Using domain-specific languages (DSLs) and F# computation expressions will save you from writing UI code. Find out how.


Part 2: Using Computation Expressions to Model Building UIs

While the formgen tool can save you significant time when building complex UIs, it suffers from providing no feedback on correctness until the generated file is compiled. Ideally, it is best to retain the same shortness and declarative style of definition but as F# code. That way, semantic errors would surface as you type the form definition in Visual Studio and you can call IntelliSense for help, etc.

If you study the formgen generated code, you can see that most of the gain you get by using it is in generating the code for adding child controls to parent containers. You can use computation expressions in a clever way to get the same benefit, say by overriding the let! construct in your own UI control builder objects. So it would look something like:

let form =
        { let! panel1 = new Panel()
          let! panel2 = new Panel()
          return () }
Here you have a form builder object (an instance of the formM type) and each let! binding creates a new child control. You can then build similar builder objects for other controls, encapsulating the details of what property is assigned when a new child is added, etc.

Computation Builders

F# computation expressions are a great way to add domain specific functionality to your F# code. By defining a given code block as a computation expression, you allow the code inside that block to be governed by a computation builder object. This is performed by the F# compiler automatically de-sugaring each F# construct in the code block to calling certain methods in your computation builder object. You can define computation builders as normal class types and define how each F# construct is handled by adding the appropriate de-sugared members. Below is a list of F# constructs (defined as cexp, and exp being ordinary F# expressions) and their de-sugared counterparts:

let! pat = exp in cexp        b.Bind(exp,(fun pat -> «cexp»))
let pat = exp in cexp         b.Let(exp,(fun pat -> «cexp»))
use pat = exp in cexp         b.Using(exp,(fun pat -> «cexp»))
use! pat = cexp in cexp       b.Bind(exp,(fun x->b.Using(x,(fun pat-> «cexp»))))
do! exp in cexp               b.Bind(exp,(fun () -> «cexp»)) 
do exp in cexp                b.Let(exp,(fun () -> «cexp»))
for pat in exp do cexp        b.For(exp,(fun pat -> «cexp»))
while exp do cexp             b.While((fun ()-> exp),b.Delay(fun ()-> «cexp»))
if exp then cexp1 else cexp2  if exp then «cexp1» else «cexp2» 
if exp then cexp              if exp then «cexp» else b.Zero() 
cexp1; cexp2                  b.Combine(«cexp1», b.Delay(fun () -> «cexp2»)) 
return exp                    b.Return(exp)
return! exp                   exp
You do not have to provide all of these methods in a computation builder object. For instance, if you use let! in a computation expression for which the builder object does not have a corresponding Bind member you will get an error from the compiler.

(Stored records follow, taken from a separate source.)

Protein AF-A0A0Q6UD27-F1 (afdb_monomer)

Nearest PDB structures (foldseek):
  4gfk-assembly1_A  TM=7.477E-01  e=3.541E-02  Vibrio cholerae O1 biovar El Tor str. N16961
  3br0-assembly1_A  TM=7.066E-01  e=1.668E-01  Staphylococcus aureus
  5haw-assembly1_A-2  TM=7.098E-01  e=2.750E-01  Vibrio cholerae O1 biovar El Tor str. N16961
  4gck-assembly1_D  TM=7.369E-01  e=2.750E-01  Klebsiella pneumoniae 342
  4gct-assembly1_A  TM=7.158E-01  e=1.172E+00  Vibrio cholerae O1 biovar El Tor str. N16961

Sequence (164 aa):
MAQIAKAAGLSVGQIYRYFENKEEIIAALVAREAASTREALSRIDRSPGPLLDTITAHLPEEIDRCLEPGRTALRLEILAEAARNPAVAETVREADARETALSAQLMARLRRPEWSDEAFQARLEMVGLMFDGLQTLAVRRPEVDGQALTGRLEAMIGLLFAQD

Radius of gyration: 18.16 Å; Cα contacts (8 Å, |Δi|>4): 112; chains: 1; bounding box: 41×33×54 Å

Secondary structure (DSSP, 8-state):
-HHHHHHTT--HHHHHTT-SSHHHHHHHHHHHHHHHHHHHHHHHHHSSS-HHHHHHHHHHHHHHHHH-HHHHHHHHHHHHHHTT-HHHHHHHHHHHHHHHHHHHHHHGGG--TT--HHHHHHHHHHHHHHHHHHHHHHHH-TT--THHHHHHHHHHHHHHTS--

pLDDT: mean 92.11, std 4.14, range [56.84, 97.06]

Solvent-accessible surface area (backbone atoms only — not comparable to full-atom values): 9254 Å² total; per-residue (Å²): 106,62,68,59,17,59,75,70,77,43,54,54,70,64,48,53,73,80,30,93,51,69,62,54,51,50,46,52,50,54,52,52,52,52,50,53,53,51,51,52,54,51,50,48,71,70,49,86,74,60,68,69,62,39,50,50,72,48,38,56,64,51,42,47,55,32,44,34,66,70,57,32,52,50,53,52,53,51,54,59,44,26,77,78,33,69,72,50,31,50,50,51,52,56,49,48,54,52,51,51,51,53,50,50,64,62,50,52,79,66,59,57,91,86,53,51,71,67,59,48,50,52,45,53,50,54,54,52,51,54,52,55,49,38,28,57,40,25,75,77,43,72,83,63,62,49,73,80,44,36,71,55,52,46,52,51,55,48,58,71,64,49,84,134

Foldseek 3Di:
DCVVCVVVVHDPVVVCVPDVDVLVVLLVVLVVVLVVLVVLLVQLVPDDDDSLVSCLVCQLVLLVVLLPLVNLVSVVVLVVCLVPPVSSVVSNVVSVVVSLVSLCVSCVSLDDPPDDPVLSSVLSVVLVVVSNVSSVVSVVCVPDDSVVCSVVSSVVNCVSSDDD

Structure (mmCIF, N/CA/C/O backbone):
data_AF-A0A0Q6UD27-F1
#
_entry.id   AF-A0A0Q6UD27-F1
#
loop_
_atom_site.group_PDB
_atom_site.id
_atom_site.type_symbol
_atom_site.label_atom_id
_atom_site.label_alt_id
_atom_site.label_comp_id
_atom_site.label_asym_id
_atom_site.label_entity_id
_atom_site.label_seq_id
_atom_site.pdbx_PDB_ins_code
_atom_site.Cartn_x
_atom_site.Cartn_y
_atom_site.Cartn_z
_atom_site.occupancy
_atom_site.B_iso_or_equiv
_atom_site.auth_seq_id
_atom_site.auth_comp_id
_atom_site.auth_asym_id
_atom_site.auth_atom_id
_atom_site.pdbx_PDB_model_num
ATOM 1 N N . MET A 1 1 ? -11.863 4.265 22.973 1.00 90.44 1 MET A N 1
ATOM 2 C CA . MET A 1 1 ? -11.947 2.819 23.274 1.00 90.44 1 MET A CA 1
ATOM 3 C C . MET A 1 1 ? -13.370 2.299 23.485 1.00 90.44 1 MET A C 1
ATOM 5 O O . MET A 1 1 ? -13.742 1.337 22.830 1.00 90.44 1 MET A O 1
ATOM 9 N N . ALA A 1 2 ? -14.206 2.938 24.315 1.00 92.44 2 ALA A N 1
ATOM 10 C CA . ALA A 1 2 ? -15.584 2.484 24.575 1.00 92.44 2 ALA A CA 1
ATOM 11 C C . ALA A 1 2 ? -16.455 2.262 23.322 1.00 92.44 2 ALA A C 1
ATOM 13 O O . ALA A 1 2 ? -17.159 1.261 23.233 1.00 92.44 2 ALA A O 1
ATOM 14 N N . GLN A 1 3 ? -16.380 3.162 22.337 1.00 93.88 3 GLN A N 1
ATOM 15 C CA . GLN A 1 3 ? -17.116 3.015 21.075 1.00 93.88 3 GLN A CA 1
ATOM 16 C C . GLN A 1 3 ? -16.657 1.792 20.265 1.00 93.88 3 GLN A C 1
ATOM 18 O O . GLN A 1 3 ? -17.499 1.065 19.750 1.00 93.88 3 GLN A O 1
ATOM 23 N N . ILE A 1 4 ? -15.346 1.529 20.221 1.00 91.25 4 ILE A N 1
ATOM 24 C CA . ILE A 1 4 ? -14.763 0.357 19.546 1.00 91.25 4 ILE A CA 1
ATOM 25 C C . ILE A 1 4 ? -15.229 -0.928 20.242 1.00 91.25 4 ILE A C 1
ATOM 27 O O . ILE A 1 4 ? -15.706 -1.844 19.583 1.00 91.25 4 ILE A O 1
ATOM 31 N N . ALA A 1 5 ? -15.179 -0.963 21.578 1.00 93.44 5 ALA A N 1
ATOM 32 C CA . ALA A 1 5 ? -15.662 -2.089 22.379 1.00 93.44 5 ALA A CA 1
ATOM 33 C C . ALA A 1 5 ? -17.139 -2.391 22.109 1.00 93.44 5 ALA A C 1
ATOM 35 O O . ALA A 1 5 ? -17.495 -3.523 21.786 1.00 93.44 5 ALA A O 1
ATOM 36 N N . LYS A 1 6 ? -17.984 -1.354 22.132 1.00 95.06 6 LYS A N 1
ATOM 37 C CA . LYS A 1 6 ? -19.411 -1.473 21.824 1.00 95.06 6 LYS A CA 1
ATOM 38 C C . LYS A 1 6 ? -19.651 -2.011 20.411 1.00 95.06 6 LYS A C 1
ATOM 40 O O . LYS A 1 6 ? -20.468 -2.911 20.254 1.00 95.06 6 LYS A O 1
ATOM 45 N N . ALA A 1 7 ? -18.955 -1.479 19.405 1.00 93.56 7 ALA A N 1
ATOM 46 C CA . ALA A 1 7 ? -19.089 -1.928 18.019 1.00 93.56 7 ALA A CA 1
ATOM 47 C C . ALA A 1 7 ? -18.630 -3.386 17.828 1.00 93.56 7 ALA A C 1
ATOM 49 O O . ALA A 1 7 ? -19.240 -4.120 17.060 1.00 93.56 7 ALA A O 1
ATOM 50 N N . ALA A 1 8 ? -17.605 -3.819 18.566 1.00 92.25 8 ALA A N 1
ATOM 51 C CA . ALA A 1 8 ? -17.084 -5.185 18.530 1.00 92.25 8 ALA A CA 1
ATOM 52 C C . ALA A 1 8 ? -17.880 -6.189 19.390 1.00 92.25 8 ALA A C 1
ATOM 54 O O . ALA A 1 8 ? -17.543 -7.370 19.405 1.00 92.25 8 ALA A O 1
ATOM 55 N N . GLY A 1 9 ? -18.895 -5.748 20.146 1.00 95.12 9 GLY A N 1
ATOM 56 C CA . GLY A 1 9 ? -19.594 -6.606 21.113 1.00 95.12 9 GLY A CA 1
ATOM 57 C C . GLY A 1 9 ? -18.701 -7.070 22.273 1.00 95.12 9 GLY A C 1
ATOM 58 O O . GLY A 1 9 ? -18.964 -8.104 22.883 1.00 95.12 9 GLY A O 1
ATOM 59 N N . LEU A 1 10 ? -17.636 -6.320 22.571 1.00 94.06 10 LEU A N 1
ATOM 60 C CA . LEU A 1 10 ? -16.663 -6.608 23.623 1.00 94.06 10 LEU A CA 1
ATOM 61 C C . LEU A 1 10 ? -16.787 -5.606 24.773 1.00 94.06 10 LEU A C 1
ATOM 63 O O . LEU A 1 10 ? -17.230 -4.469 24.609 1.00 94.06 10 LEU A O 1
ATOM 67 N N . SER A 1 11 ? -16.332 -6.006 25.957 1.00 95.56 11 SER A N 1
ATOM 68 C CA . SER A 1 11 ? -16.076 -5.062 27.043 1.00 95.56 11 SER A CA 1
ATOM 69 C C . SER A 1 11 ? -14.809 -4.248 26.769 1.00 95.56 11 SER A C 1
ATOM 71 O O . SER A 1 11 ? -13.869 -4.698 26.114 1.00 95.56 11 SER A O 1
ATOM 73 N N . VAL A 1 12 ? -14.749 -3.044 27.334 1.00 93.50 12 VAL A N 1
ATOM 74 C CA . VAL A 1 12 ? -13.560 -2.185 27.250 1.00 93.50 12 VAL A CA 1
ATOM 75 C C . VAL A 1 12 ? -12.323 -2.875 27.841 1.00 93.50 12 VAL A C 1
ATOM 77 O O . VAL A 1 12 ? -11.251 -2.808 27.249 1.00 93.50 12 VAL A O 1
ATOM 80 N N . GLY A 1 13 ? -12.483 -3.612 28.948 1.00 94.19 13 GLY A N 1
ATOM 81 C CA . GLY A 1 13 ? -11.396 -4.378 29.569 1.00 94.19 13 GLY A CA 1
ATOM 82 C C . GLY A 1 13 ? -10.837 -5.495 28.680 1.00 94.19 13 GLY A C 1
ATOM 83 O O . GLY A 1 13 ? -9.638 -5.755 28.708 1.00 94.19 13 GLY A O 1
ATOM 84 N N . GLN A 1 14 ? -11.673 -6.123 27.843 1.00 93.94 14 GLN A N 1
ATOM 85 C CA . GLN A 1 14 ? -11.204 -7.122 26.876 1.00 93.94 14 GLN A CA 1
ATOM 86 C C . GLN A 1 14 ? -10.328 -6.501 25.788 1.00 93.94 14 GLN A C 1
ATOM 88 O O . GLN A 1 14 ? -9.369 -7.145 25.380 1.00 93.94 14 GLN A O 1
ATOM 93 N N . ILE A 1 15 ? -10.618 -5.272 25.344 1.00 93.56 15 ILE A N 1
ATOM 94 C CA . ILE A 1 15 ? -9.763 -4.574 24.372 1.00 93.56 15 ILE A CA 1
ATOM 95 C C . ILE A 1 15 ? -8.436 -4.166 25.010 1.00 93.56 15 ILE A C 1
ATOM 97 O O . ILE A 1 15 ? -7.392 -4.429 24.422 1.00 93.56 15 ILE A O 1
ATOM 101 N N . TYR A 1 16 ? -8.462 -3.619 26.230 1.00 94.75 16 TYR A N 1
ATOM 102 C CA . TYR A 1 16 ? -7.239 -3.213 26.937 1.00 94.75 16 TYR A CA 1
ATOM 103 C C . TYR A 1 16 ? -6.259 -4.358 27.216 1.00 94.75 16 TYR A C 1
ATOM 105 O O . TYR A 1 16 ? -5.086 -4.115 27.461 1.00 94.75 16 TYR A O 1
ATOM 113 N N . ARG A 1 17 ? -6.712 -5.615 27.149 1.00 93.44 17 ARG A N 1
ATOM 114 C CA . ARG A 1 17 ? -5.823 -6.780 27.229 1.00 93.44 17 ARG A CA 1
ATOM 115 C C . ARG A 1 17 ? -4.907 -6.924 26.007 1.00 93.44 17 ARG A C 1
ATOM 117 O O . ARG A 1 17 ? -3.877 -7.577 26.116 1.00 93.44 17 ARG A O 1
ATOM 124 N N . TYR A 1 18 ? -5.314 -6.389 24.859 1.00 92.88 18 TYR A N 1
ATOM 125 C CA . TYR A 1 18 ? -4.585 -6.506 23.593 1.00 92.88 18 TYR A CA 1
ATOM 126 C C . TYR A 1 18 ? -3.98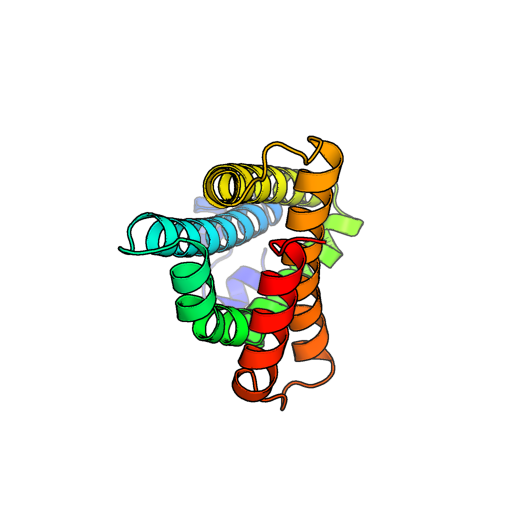8 -5.186 23.123 1.00 92.88 18 TYR A C 1
ATOM 128 O O . TYR A 1 18 ? -2.995 -5.217 22.407 1.00 92.88 18 TYR A O 1
ATOM 136 N N . PHE A 1 19 ? -4.608 -4.063 23.491 1.00 95.25 19 PHE A N 1
ATOM 137 C CA . PHE A 1 19 ? -4.210 -2.739 23.036 1.00 95.25 19 PHE A CA 1
ATOM 138 C C . PHE A 1 19 ? -4.286 -1.735 24.185 1.00 95.25 19 PHE A C 1
ATOM 140 O O . PHE A 1 19 ? -5.363 -1.500 24.739 1.00 95.25 19 PHE A O 1
ATOM 147 N N . GLU A 1 20 ? -3.166 -1.106 24.516 1.00 92.69 20 GLU A N 1
ATOM 148 C CA . GLU A 1 20 ? -3.055 -0.096 25.567 1.00 92.69 20 GLU A CA 1
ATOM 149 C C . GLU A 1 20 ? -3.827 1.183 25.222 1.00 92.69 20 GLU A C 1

Defining Computation Builders for UI Controls

Most UI controls are descendants of the System.Windows.Forms.Control class, so you can create an interface that all computation builder objects that build these Control descendants have to implement:

open System.Windows.Forms
open System.Drawing
type 'a IComposableControl when 'a :> Control () =
    abstract Self : 'a
    member self.Return (e: unit) = self.Self
    member self.Zero () = self.Self
    member self.Bind(e : Control, body) : 'a =
        e |> self.Self.Controls.Add
        body e
    member self.Bind(e: 'b IComposableControl when 'b :> Control, body) : 'a =
        e.Self |> self.Self.Controls.Add
        body e
This interface contains an abstract Self member that you can use later to fetch the actual UI control that was built using the computation builder. These computation expressions are likely to contain let! and let! bindings so you will need a way to "end" the computation expression with a trailing statement. You don't want these expressions to return just any value; you want to actually return the UI control object that is managed by the builder object. Hence, the interface also contains an implementation for the Return and Zero members, requiring that you can only return a unit value, which you use to return the managed control itself.

Your interface also contains two overloaded Bind members that correspond to let! constructs, each taking a direct Control descendant or another IComposableControl builder object, and adding them to the Controls collection of the managed UI control.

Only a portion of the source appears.